= New Calabar River =

River in Nigeria

The New Calabar River is a river in Rivers State, Nigeria, in the Niger River Delta. The Kalabari Kingdom was based on this river.
The New Calabar River is one of the most stressed rivers in the Niger delta of Nigeria. It is presently not the focus of any systematic periodic water quality investigation. The river system exhibits temporal variation which could be attributed to the mixing process of the upper and lower reaches of the water under varying tropical climatic conditions. The water across the season exhibited variation in the increase and decrease in the physicochemical parameters. This could be attributed to industrial activities in and around the river and the discharge of domestic waste into the river, which are prevalent upstream of the river. Although series of work have been carried out in different reaches of the river.

== Pollution ==
Studies showed the New Calabar River had been polluted by some chemical substances like lead, cadmium and chromium contaminating the surface water. Residue from all locales showed low to extensive contamination by the heavy metals.

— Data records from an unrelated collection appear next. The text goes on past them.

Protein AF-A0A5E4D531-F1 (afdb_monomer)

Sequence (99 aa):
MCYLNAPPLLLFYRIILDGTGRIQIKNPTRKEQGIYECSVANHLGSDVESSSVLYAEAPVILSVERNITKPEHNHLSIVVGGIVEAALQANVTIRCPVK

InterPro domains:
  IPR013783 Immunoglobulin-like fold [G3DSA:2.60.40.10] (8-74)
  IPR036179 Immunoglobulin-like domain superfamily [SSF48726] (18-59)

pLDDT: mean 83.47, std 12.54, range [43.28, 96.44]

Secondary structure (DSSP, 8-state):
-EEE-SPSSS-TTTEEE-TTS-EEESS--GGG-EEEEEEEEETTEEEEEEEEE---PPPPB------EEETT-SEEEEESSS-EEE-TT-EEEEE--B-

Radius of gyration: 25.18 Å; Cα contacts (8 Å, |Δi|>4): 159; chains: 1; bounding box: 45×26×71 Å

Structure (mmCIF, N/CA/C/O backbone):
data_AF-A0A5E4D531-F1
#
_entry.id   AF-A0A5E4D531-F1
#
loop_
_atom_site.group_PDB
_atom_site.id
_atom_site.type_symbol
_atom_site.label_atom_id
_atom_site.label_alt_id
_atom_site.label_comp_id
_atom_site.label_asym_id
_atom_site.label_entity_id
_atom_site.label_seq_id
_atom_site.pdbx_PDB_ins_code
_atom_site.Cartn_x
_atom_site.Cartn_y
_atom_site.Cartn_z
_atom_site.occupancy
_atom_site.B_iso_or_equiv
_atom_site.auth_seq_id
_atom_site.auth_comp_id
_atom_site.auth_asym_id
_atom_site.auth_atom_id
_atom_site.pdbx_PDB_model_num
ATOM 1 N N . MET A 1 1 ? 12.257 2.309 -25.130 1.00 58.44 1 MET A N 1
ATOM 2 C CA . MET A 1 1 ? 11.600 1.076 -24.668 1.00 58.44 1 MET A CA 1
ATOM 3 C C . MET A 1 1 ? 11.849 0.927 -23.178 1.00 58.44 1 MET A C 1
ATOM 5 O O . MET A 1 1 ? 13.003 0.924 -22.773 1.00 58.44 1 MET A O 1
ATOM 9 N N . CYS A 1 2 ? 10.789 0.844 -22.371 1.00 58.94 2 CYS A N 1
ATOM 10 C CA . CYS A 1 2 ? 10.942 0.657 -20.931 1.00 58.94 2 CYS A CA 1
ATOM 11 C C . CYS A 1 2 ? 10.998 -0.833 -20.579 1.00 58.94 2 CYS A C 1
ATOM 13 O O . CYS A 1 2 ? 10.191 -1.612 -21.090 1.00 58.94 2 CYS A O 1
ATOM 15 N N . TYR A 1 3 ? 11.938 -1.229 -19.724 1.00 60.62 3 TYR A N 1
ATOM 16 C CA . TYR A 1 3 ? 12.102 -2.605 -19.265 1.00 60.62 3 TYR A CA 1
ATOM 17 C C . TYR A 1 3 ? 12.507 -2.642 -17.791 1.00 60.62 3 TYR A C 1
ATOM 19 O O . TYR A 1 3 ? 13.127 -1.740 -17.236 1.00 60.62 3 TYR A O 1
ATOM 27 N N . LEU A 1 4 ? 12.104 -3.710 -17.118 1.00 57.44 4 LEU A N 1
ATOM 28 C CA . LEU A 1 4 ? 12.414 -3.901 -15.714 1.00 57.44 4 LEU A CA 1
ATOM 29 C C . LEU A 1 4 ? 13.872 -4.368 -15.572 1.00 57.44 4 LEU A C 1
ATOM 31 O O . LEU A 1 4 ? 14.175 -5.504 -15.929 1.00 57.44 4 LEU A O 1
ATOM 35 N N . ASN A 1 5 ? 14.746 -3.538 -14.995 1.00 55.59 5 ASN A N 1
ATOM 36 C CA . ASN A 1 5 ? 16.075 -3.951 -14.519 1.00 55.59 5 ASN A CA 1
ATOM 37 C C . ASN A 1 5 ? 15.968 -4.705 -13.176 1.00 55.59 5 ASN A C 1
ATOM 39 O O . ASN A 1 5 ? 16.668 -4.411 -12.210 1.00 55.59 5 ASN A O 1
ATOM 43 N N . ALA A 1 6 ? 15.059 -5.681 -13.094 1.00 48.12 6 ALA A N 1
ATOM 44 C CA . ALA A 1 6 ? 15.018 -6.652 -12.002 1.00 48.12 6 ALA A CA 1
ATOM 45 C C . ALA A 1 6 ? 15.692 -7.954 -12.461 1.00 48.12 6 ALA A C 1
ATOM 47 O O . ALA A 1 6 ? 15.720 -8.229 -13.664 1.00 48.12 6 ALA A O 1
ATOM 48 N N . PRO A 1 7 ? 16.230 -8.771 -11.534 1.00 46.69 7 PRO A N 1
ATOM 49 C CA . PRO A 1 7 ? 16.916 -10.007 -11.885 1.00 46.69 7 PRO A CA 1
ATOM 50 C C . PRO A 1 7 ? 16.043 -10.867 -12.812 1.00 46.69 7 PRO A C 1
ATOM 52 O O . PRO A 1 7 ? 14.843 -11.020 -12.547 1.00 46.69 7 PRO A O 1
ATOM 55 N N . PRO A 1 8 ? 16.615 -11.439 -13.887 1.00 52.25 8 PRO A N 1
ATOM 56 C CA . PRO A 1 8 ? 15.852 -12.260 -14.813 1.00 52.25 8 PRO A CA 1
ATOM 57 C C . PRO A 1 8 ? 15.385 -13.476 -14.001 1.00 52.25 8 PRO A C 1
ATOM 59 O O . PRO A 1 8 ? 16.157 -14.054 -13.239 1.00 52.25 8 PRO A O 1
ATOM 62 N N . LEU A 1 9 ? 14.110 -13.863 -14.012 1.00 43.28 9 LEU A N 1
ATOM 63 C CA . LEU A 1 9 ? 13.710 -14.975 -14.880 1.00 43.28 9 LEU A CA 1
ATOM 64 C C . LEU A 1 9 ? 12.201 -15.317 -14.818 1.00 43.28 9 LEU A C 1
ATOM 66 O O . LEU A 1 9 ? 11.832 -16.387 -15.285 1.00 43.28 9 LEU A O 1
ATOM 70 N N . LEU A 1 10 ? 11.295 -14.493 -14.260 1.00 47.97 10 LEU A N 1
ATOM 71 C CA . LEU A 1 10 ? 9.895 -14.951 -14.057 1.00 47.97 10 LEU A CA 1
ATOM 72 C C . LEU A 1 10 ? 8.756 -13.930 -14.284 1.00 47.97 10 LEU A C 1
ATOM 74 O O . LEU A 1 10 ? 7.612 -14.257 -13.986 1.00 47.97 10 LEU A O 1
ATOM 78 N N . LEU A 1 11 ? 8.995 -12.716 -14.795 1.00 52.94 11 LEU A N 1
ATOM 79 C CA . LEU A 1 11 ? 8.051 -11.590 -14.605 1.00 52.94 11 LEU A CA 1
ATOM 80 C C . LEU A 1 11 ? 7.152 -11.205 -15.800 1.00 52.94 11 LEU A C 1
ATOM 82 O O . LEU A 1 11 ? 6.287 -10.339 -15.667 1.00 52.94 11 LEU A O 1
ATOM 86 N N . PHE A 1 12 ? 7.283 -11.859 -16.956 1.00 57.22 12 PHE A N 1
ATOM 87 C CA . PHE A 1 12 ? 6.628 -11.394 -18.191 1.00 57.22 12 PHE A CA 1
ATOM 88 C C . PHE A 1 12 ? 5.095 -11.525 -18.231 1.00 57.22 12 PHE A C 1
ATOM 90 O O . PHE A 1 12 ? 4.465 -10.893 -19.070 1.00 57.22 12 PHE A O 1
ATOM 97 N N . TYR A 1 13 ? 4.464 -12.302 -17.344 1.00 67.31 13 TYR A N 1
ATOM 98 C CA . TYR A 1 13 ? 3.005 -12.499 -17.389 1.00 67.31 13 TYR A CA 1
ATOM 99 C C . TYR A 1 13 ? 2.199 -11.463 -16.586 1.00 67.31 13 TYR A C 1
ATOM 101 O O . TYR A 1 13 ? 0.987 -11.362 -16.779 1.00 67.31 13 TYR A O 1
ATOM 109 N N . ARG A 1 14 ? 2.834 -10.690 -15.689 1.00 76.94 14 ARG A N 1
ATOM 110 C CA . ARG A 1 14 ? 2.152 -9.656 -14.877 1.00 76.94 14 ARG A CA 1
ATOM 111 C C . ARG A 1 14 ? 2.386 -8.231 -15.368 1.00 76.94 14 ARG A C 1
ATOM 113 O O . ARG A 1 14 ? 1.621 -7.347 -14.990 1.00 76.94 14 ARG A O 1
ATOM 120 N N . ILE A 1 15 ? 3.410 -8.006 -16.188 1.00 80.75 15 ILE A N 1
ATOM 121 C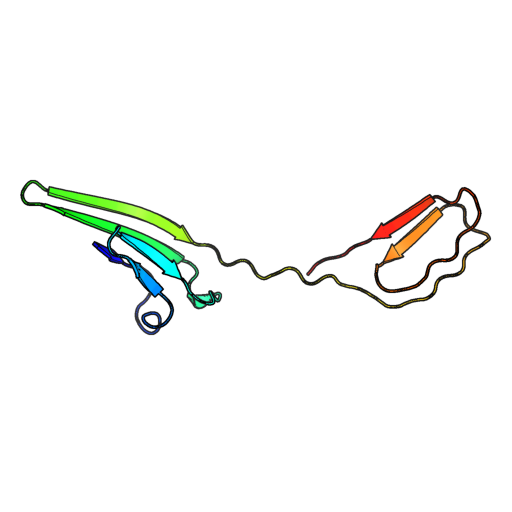 CA . ILE A 1 15 ? 3.838 -6.677 -16.633 1.00 80.75 15 ILE A CA 1
ATOM 122 C C . ILE A 1 15 ? 3.364 -6.449 -18.070 1.00 80.75 15 ILE A C 1
ATOM 124 O O . ILE A 1 15 ? 3.698 -7.217 -18.967 1.00 80.75 15 ILE A O 1
ATOM 128 N N . ILE A 1 16 ? 2.588 -5.390 -18.289 1.00 82.44 16 ILE A N 1
ATOM 129 C CA . ILE A 1 16 ? 2.094 -4.974 -19.605 1.00 82.44 16 ILE A CA 1
ATOM 130 C C . ILE A 1 16 ? 2.687 -3.605 -19.920 1.00 82.44 16 ILE A C 1
ATOM 132 O O . ILE A 1 16 ? 2.581 -2.694 -19.103 1.00 82.44 16 ILE A O 1
ATOM 136 N N . LEU A 1 17 ? 3.285 -3.462 -21.101 1.00 80.12 17 LEU A N 1
ATOM 137 C CA . LEU A 1 17 ? 3.692 -2.171 -21.647 1.00 80.12 17 LEU A CA 1
ATOM 138 C C . LEU A 1 17 ? 2.631 -1.724 -22.655 1.00 80.12 17 LEU A C 1
ATOM 140 O O . LEU A 1 17 ? 2.329 -2.468 -23.589 1.00 80.12 17 LEU A O 1
ATOM 144 N N . ASP A 1 18 ? 2.044 -0.545 -22.462 1.00 77.44 18 ASP A N 1
ATOM 145 C CA . ASP A 1 18 ? 1.110 0.012 -23.442 1.00 77.44 18 ASP A CA 1
ATOM 146 C C . ASP A 1 18 ? 1.830 0.779 -24.567 1.00 77.44 18 ASP A C 1
ATOM 148 O O . ASP A 1 18 ? 3.035 1.040 -24.515 1.00 77.44 18 ASP A O 1
ATOM 152 N N . GLY A 1 19 ? 1.076 1.159 -25.604 1.00 72.06 19 GLY A N 1
ATOM 153 C CA . GLY A 1 19 ? 1.603 1.899 -26.757 1.00 72.06 19 GLY A CA 1
ATOM 154 C 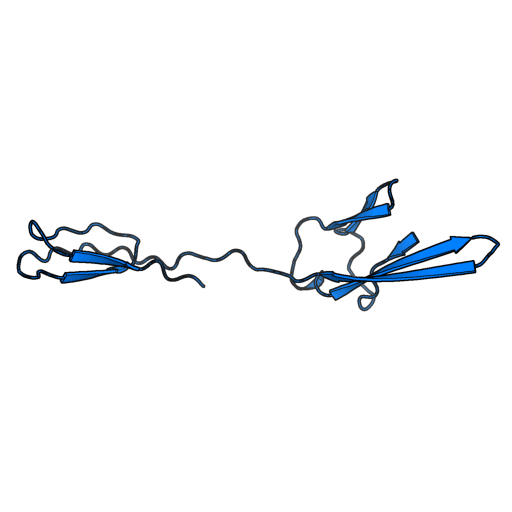C . GLY A 1 19 ? 2.094 3.319 -26.445 1.00 72.06 19 GLY A C 1
ATOM 155 O O . GLY A 1 19 ? 2.657 3.963 -27.324 1.00 72.06 19 GLY A O 1
ATOM 156 N N . THR A 1 20 ? 1.899 3.806 -25.216 1.00 78.94 20 THR A N 1
ATOM 157 C CA . THR A 1 20 ? 2.381 5.111 -24.739 1.00 78.94 20 THR A CA 1
ATOM 158 C C . THR A 1 20 ? 3.672 5.002 -23.924 1.00 78.94 20 THR A C 1
ATOM 160 O O . THR A 1 20 ? 4.214 6.016 -23.496 1.00 78.94 20 THR A O 1
ATOM 163 N N . GLY A 1 21 ? 4.194 3.784 -23.722 1.00 73.69 21 GLY A N 1
ATOM 164 C CA . GLY A 1 21 ? 5.378 3.537 -22.898 1.00 73.69 21 GLY A CA 1
ATOM 165 C C . GLY A 1 21 ? 5.070 3.411 -21.404 1.00 73.69 21 GLY A C 1
ATOM 166 O O . GLY A 1 21 ? 5.989 3.440 -20.587 1.00 73.69 21 GLY A O 1
ATOM 167 N N . ARG A 1 22 ? 3.798 3.247 -21.023 1.00 79.44 22 ARG A N 1
ATOM 168 C CA . ARG A 1 22 ? 3.394 3.059 -19.628 1.00 79.44 22 ARG A CA 1
ATOM 169 C C . ARG A 1 22 ? 3.464 1.587 -19.244 1.00 79.44 22 ARG A C 1
ATOM 171 O O . ARG A 1 22 ? 2.954 0.717 -19.948 1.00 79.44 22 ARG A O 1
ATOM 178 N N . ILE A 1 23 ? 4.041 1.326 -18.074 1.00 82.56 23 ILE A N 1
ATOM 179 C CA . ILE A 1 23 ? 4.089 -0.005 -17.469 1.00 82.56 23 ILE A CA 1
ATOM 180 C C . ILE A 1 23 ? 2.877 -0.195 -16.547 1.00 82.56 23 ILE A C 1
ATOM 182 O O . ILE A 1 23 ? 2.617 0.618 -15.659 1.00 82.56 23 ILE A O 1
ATOM 186 N N . GLN A 1 24 ? 2.151 -1.295 -16.731 1.00 86.38 24 GLN A N 1
ATOM 187 C CA . GLN A 1 24 ? 1.080 -1.750 -15.852 1.00 86.38 24 GLN A CA 1
ATOM 188 C C . GLN A 1 24 ? 1.448 -3.101 -15.232 1.00 86.38 24 GLN A C 1
ATOM 190 O O . GLN A 1 24 ? 1.659 -4.082 -15.941 1.00 86.38 24 GLN A O 1
ATOM 195 N N . ILE A 1 25 ? 1.461 -3.163 -13.900 1.00 86.69 25 ILE A N 1
ATOM 196 C CA . ILE A 1 25 ? 1.724 -4.385 -13.132 1.00 86.69 25 ILE A CA 1
ATOM 197 C C . ILE A 1 25 ? 0.386 -4.928 -12.612 1.00 86.69 25 ILE A C 1
ATOM 199 O O . ILE A 1 25 ? -0.277 -4.289 -11.794 1.00 86.69 25 ILE A O 1
ATOM 203 N N . LYS A 1 26 ? -0.044 -6.097 -13.093 1.00 87.81 26 LYS A N 1
ATOM 204 C CA . LYS A 1 26 ? -1.287 -6.760 -12.668 1.00 87.81 26 LYS A CA 1
ATOM 205 C C . LYS A 1 26 ? -1.035 -7.679 -11.479 1.00 87.81 26 LYS A C 1
ATOM 207 O O . LYS A 1 26 ? -0.145 -8.521 -11.531 1.00 87.81 26 LYS A O 1
ATOM 212 N N . ASN A 1 27 ? -1.875 -7.568 -10.447 1.00 87.56 27 ASN A N 1
ATOM 213 C CA . ASN A 1 27 ? -1.779 -8.354 -9.212 1.00 87.56 27 ASN A CA 1
ATOM 214 C C . ASN A 1 27 ? -0.346 -8.334 -8.636 1.00 87.56 27 ASN A C 1
ATOM 216 O O . ASN A 1 27 ? 0.293 -9.384 -8.586 1.00 87.56 27 ASN A O 1
ATOM 220 N N . PRO A 1 28 ? 0.207 -7.167 -8.267 1.00 87.00 28 PRO A N 1
ATOM 221 C CA . PRO A 1 28 ? 1.586 -7.083 -7.798 1.00 87.00 28 PRO A CA 1
ATOM 222 C C . PRO A 1 28 ? 1.802 -7.934 -6.541 1.00 87.00 28 PRO A C 1
ATOM 224 O O . PRO A 1 28 ? 0.927 -8.049 -5.682 1.00 87.00 28 PRO A O 1
ATOM 227 N N . THR A 1 29 ? 2.984 -8.524 -6.434 1.00 88.19 29 THR A N 1
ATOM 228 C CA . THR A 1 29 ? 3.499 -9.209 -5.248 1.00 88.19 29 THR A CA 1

This has high effect on the locales health risk due to the fact that they consume the fishes harvested from the river.

The inorganic anion contamination of the Unused Calabar Waterway surface water was explored. Comes about appeared regular varieties within the inorganic anion levels. Water parameters such as sulphite, nitrate, phosphate, and alkalinity showed significantly higher values within the blustery season than within the dry season. Broken up oxygen, pH, sulphide, sulfate, alkali, and nitrite appeared no critical contrasts between their blustery and dry season levels. Upstream-downstream changes were shown by conductivity, add up to broken down solids, chloride, saltiness, and temperature. Exemptions happened within the nitrite levels, where the impact was negligible. In spite of the fact that the concentrations of a few anions analyzed fell inside universally satisfactory limits, the Unused Calabar Waterway water is, within the fundamental, contaminated with inorganic anions and may be unsatisfactory for consumable and mechanical employments without treatment.